[Collected data entries]
▬▬▬▬▬▬▬▬▬▬

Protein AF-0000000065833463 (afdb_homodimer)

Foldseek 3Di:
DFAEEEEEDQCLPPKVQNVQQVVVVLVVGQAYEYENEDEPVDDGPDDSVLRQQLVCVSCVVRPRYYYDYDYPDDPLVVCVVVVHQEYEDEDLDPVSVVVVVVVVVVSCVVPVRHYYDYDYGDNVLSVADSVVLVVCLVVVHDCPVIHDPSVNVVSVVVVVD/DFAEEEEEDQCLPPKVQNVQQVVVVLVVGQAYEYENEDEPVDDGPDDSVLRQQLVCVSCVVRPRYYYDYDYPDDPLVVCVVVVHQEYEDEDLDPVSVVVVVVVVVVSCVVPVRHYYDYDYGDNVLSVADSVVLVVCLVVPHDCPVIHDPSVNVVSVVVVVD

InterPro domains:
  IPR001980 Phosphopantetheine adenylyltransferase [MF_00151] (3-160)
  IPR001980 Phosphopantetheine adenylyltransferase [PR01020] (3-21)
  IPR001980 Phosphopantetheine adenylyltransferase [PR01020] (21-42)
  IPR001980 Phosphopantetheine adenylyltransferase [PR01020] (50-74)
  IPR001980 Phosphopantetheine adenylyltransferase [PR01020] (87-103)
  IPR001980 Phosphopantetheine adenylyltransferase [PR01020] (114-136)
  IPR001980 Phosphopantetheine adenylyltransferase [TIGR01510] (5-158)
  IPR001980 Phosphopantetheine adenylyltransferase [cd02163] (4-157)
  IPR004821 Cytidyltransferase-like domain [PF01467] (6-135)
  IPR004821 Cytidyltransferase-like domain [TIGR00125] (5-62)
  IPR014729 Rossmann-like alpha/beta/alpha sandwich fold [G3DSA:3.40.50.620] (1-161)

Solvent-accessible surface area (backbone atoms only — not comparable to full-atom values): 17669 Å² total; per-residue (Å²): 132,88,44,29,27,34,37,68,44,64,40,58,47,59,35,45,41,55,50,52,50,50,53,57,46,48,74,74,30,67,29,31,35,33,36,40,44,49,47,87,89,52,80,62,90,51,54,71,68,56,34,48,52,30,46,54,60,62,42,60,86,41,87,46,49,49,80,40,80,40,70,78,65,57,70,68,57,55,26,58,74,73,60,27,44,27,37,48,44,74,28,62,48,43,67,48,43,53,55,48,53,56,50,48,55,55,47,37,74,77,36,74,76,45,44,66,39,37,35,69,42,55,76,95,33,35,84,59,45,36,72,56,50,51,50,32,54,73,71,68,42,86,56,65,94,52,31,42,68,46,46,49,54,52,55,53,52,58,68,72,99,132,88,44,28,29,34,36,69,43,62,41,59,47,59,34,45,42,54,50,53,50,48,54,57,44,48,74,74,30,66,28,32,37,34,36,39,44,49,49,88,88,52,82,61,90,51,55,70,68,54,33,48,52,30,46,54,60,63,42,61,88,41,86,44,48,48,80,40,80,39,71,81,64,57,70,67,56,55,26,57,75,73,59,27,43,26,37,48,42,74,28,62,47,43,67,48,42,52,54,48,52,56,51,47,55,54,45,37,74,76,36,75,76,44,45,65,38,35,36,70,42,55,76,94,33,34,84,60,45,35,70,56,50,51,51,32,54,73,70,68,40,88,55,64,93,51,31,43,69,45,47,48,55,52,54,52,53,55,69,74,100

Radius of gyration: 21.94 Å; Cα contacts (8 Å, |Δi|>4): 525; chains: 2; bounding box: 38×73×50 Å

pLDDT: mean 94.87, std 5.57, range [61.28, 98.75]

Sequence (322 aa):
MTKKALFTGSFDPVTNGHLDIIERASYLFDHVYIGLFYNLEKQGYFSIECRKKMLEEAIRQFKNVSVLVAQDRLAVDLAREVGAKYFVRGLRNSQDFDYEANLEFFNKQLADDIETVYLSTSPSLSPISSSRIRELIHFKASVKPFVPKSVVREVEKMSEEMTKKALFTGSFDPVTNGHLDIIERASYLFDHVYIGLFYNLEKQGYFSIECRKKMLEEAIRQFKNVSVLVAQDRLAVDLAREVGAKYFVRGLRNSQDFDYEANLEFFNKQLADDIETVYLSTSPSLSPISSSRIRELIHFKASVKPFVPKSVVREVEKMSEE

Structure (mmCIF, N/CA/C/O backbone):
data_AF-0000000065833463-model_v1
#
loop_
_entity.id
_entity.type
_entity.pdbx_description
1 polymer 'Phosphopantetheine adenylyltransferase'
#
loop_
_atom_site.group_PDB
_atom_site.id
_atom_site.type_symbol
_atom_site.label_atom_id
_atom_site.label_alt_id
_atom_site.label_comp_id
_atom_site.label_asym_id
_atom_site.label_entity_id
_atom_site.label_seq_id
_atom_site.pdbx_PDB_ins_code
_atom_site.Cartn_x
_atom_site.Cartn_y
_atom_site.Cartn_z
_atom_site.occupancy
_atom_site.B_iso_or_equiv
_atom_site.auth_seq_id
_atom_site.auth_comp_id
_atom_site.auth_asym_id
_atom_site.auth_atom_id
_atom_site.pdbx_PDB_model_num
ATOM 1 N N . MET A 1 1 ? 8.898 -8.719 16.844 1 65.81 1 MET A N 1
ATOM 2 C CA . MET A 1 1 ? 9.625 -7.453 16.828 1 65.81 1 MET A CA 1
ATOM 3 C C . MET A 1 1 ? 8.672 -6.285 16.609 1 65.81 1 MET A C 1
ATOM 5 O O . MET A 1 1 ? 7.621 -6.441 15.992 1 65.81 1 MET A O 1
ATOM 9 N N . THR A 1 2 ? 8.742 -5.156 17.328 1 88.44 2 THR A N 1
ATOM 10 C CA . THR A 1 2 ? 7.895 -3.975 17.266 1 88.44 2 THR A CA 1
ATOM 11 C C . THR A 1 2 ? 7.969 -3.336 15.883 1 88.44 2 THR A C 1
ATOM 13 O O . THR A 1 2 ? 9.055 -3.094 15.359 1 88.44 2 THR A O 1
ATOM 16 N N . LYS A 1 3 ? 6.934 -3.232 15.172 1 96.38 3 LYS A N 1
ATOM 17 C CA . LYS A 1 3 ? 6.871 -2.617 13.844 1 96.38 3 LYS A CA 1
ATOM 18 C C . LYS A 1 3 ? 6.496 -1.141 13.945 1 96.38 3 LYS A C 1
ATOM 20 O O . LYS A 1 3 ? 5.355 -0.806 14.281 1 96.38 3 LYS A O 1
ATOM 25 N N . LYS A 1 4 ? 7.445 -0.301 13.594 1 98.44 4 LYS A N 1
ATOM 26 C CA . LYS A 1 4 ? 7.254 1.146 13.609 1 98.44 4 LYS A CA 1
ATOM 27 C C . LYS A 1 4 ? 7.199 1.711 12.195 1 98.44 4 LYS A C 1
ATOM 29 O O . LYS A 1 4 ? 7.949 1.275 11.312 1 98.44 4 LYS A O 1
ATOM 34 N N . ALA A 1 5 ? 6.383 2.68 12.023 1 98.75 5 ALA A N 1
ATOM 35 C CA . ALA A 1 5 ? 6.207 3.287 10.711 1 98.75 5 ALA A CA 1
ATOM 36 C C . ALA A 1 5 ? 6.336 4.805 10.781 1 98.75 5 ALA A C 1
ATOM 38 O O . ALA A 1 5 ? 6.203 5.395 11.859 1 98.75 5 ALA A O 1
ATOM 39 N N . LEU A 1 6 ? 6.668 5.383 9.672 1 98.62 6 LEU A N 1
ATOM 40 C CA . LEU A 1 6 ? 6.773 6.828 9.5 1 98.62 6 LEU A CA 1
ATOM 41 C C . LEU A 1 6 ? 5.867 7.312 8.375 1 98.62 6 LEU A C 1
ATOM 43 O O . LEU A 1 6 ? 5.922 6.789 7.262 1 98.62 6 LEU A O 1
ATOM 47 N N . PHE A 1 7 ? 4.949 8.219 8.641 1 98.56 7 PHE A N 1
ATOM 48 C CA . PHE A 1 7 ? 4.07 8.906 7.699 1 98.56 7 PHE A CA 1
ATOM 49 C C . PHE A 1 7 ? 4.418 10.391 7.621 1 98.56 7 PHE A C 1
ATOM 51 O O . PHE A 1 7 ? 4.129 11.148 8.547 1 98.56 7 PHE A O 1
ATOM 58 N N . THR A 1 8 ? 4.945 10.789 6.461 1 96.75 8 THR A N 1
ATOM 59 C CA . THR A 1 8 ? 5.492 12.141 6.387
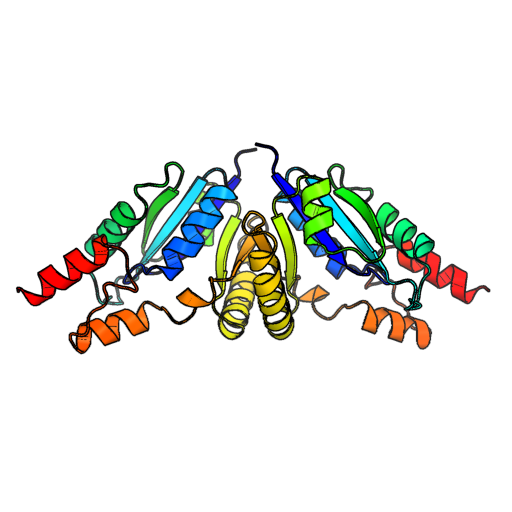 1 96.75 8 THR A CA 1
ATOM 60 C C . THR A 1 8 ? 4.598 13.039 5.543 1 96.75 8 THR A C 1
ATOM 62 O O . THR A 1 8 ? 3.865 12.562 4.672 1 96.75 8 THR A O 1
ATOM 65 N N . GLY A 1 9 ? 4.711 14.32 5.816 1 94.56 9 GLY A N 1
ATOM 66 C CA . GLY A 1 9 ? 4 15.336 5.051 1 94.56 9 GLY A CA 1
ATOM 67 C C . GLY A 1 9 ? 4.195 16.734 5.594 1 94.56 9 GLY A C 1
ATOM 68 O O . GLY A 1 9 ? 4.859 16.922 6.617 1 94.56 9 GLY A O 1
ATOM 69 N N . SER A 1 10 ? 3.686 17.703 4.848 1 94.75 10 SER A N 1
ATOM 70 C CA . SER A 1 10 ? 3.713 19.078 5.324 1 94.75 10 SER A CA 1
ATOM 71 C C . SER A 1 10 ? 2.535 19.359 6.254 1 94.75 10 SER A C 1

▬▬▬▬▬▬▬▬▬▬

TASK GOAL.
Give back, unchanged, the line that holds "ATOM 65 N N" along with all lines after it through the last line above.

SOLVED EXERCISE.
ATOM 65 N N . GLY A 1 9 ? 4.711 14.32 5.816 1 94.56 9 GLY A N 1
ATOM 66 C CA . GLY A 1 9 ? 4 15.336 5.051 1 94.56 9 GLY A CA 1
ATOM 67 C C . GLY A 1 9 ? 4.195 16.734 5.594 1 94.56 9 GLY A C 1
ATOM 68 O O . GLY A 1 9 ? 4.859 16.922 6.617 1 94.56 9 GLY A O 1
ATOM 69 N N . SER A 1 10 ? 3.686 17.703 4.848 1 94.75 10 SER A N 1
ATOM 70 C CA . SER A 1 10 ? 3.713 19.078 5.324 1 94.75 10 SER A CA 1
ATOM 71 C C . SER A 1 10 ? 2.535 19.359 6.254 1 94.75 10 SER A C 1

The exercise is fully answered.